Meister hatte auch Florent Muslija gebracht. Der Offensivspieler, aus dem eigenen Nachwuchs in den Profikader befördert, war erst vor wenigen Tagen 19 Jahre alt geworden. Am Freitag zog er energisch in den Strafraum und ging nach einem Zweikampf mit Steffen Tigges zu Boden. Den Elfmeter verwandelte Anton Fink souverän zum 2:2 (74.). „Ich habe den Kontakt mitgenommen“, berichtete Muslija später über das Elfmeterfoul. Er klang dabei wie ein alter Hase, grinste aber schelmisch wie ein Lausbub.

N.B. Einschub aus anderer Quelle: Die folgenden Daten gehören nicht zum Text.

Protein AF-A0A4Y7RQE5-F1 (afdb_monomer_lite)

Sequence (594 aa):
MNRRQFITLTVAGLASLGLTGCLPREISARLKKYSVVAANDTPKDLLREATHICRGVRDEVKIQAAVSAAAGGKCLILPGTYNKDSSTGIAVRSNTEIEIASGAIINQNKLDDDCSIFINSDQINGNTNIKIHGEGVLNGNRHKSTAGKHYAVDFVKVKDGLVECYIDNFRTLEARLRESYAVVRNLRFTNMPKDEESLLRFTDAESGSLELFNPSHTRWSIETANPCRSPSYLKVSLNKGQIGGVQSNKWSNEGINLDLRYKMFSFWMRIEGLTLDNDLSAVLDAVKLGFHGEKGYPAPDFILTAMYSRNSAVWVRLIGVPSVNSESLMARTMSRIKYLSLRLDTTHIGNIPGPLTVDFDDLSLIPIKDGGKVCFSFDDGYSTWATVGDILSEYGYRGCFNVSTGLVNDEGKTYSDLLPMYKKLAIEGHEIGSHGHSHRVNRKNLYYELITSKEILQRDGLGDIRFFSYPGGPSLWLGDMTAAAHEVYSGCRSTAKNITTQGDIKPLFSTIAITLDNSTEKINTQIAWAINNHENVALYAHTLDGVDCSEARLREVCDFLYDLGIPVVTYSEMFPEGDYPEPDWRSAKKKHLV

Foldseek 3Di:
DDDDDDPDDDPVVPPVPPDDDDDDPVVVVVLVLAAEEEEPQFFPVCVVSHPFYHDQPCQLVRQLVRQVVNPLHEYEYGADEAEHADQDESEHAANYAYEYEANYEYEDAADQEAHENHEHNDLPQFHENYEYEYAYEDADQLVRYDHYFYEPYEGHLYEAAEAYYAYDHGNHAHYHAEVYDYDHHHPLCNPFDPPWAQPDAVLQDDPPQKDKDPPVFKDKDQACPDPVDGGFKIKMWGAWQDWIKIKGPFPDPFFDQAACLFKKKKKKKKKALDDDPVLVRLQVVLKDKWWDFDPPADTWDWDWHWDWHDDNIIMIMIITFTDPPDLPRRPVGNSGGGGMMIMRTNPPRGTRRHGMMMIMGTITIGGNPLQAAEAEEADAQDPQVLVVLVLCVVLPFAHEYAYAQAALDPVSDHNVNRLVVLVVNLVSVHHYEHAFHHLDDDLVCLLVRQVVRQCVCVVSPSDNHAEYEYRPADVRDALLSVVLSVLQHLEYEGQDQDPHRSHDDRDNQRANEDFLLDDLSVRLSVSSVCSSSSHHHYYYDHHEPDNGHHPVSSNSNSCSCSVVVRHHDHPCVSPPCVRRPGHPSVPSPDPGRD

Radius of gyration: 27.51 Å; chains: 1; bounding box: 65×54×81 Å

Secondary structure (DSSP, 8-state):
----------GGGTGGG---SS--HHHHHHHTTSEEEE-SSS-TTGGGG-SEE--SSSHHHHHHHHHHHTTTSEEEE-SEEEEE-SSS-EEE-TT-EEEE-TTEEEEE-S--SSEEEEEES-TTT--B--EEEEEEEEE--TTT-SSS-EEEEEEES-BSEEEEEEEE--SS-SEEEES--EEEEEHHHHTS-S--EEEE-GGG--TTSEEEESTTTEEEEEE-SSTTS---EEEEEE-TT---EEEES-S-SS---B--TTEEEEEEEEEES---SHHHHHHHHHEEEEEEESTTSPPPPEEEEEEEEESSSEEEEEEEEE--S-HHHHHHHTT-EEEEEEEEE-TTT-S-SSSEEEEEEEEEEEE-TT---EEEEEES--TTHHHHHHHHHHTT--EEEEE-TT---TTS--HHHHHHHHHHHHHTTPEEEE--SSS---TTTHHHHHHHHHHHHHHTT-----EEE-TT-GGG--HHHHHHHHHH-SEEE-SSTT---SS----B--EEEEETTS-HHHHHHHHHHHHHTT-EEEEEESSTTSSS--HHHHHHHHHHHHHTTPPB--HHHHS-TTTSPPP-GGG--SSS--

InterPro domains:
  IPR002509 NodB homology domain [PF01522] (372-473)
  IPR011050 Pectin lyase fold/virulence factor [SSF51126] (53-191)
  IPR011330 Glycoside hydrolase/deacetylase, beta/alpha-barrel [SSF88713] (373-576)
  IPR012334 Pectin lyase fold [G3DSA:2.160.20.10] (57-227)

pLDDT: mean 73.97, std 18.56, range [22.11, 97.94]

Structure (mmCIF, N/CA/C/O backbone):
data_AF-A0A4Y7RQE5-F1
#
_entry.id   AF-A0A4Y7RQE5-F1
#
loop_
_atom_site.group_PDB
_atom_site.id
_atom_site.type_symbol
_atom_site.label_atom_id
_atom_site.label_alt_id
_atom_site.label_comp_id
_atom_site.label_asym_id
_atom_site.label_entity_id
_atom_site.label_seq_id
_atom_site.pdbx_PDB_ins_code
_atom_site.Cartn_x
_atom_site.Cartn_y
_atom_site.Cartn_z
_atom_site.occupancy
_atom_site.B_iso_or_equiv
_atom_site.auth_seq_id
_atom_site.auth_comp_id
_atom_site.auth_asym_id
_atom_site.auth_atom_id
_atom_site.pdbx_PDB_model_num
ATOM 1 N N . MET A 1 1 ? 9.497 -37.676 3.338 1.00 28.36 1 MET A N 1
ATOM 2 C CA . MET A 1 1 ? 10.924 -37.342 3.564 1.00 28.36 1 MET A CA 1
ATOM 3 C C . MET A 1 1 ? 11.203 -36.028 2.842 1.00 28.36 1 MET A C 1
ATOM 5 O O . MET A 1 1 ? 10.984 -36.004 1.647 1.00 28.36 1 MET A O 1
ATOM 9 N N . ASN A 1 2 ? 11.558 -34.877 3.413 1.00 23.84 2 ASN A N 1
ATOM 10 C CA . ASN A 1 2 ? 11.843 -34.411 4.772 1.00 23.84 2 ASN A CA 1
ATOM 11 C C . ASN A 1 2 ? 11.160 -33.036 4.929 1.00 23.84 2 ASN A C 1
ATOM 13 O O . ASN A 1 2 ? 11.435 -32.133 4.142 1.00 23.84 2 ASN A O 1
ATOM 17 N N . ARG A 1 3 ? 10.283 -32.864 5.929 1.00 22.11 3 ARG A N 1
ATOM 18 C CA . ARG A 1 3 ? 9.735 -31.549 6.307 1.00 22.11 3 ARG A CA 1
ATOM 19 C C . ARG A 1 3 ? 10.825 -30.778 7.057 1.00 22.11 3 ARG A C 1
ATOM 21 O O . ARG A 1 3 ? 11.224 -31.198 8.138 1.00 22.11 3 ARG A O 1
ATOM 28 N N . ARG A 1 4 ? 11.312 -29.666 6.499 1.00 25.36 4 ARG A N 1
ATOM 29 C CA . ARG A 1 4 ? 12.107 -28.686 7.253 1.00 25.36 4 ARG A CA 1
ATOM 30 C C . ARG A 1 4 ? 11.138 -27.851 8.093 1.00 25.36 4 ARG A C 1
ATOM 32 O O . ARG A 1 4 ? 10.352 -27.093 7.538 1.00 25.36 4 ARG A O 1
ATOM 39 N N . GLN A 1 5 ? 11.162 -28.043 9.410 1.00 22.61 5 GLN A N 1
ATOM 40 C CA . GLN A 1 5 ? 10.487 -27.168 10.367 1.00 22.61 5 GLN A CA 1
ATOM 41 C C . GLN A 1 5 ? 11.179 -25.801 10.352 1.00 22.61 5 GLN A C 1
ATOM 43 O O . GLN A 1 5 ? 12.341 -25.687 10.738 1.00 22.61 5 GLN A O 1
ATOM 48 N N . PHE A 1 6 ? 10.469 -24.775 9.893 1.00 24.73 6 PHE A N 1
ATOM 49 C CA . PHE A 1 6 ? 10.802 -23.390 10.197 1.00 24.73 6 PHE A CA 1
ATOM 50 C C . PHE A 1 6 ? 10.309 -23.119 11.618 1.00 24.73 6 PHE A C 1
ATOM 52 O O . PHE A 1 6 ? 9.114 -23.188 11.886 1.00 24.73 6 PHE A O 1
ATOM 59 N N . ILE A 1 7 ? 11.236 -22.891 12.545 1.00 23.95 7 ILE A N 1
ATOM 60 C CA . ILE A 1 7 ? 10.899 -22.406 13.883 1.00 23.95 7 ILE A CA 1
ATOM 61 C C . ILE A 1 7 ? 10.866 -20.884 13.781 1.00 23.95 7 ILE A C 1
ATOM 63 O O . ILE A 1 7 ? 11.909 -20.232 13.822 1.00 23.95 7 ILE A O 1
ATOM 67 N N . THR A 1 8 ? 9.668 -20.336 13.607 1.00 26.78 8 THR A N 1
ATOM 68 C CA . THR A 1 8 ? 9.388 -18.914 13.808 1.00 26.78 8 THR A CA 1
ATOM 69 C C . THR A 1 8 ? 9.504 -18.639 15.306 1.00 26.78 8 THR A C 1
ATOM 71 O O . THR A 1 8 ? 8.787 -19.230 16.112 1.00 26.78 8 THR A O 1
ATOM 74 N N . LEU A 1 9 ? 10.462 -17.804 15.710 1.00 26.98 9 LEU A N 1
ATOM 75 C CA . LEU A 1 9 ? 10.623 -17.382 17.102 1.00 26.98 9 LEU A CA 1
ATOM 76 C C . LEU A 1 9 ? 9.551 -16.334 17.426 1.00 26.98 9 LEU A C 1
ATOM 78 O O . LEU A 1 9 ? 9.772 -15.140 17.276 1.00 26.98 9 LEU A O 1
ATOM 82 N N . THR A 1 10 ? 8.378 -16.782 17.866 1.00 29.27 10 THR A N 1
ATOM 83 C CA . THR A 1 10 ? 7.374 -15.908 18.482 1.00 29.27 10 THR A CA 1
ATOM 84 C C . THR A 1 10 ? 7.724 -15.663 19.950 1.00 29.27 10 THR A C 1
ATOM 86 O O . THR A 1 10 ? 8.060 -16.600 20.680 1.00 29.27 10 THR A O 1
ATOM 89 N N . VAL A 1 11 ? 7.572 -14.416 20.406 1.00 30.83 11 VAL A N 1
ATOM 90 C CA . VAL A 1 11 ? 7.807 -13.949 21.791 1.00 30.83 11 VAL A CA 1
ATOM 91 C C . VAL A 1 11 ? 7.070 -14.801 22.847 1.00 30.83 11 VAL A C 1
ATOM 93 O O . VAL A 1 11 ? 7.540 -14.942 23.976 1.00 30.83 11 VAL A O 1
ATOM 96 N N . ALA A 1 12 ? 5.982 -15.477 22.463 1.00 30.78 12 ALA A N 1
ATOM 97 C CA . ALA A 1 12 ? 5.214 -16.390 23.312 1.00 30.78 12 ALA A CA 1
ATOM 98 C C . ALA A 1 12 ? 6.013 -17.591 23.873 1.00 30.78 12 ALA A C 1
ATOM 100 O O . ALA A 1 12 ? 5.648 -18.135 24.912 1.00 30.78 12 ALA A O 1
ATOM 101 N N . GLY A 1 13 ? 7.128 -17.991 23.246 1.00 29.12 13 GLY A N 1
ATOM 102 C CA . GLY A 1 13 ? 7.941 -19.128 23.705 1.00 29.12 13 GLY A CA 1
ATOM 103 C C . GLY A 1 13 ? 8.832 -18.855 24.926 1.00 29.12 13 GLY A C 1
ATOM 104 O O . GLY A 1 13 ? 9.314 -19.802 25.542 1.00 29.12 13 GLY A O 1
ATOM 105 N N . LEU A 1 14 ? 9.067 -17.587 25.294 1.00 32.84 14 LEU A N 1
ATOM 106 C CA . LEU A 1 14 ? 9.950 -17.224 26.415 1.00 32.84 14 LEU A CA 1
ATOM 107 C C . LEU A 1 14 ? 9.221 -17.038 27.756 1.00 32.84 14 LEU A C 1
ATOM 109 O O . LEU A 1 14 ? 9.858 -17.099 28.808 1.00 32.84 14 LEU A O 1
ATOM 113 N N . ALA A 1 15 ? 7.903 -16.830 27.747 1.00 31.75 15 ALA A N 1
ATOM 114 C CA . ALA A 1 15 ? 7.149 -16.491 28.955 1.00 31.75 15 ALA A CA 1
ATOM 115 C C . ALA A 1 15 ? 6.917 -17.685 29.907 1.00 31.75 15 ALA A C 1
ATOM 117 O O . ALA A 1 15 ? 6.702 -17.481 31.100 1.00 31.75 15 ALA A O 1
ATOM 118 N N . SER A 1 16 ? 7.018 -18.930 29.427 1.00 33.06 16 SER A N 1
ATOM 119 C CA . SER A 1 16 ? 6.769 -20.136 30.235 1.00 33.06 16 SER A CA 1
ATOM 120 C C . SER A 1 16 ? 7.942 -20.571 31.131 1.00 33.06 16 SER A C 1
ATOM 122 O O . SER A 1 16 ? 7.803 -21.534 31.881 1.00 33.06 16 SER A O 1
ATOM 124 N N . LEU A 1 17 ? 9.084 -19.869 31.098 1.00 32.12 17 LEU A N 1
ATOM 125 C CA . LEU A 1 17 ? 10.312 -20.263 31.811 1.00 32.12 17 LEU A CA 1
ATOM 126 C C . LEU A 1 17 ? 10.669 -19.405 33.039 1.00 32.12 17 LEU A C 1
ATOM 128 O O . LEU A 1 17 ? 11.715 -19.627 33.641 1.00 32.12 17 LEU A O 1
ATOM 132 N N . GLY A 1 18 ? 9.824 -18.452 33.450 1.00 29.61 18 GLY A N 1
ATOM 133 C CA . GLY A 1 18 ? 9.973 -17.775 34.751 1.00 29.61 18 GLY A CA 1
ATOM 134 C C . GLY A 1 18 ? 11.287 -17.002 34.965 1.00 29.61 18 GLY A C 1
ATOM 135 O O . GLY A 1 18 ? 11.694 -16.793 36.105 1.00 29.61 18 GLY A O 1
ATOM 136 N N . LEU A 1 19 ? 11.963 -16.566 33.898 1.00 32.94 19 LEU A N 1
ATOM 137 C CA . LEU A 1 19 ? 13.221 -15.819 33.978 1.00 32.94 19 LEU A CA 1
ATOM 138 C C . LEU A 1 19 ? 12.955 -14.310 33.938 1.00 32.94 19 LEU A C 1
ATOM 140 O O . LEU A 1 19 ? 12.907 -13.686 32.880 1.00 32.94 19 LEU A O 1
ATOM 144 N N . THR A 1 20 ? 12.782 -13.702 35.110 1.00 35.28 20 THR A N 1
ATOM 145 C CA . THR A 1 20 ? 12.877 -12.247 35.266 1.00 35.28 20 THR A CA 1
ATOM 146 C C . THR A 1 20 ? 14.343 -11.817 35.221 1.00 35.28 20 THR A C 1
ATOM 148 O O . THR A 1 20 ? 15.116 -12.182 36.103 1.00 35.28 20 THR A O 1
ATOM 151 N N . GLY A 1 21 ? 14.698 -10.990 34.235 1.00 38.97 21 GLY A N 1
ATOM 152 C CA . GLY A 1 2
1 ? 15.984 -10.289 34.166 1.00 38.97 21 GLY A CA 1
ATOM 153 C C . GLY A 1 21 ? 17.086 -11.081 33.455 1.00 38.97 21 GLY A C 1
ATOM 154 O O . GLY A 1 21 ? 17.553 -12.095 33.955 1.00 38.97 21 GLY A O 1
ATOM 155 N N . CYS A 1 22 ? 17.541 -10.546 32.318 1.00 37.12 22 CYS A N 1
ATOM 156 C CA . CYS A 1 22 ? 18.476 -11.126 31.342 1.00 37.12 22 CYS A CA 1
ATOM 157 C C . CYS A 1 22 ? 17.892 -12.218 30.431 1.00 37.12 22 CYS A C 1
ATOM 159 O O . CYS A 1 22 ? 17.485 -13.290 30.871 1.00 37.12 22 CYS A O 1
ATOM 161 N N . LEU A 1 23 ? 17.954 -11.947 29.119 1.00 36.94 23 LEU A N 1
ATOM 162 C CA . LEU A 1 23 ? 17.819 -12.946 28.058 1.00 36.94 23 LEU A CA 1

Fast hätte der Karlsruher Trainer noch mehr richtig gemacht. Doch Fabian Schleusener rutschte Sekunden nach seiner Einwechslung im Strafraum haarscharf an einer Hereingabe des starken Matthias Bader vorbei. „Wenn wir die dritte Nuss machen, ist das vielleicht zu viel des Guten“, gestand Meister. Dabei dachte er wohl auch an die erste Halbzeit, die aus Karlsruher Sicht unterirdisch war – vorsichtig gesagt. Kein Mut, kein Zweikampfverhalten, kein geordneter Spielaufbau, dazu defensive Aussetzer. Hätte Osnabrück mehr als die beiden Treffer durch Jules Reimerink (12.) und Tim Danneberg (38.) gemacht, hätte sich der KSC nicht beschweren dürfen. „Wir waren sehr nervös“, gestand später mit Anton Fink ausgerechnet ein Routinier ein. Dominik Stroh-Engel brachte es kurz auf den Punkt: „Die erste Halbzeit war für’n hohlen Zahn.“

Warum die Mannschaft so unentschlossen und mutlos agierte, konnte auch der Trainer nicht sagen. „Ich kann und muss nicht alles erklären“, sagte Meister und konzentrierte sich lieber auf den zweiten Durchgang. „Die zweite Halbzeit macht mich umso stolzer. Ich nehme viel Positives mit.“

Kühnes Aufstiegsversprechen

Das gilt auch für die Spieler. Dominik Stroh-Engel, dem schlicht auch Spielpraxis fehlt – vergangene Saison stand er ganze 42 Minuten für den SV Darmstadt auf dem Feld – versprach dennoch: „Wir steigen auf. Wir versprechen es.“ Dazu will der Stürmer weiter Tore beisteuern. Damit sein Trainer viele Nüsse zählen kann.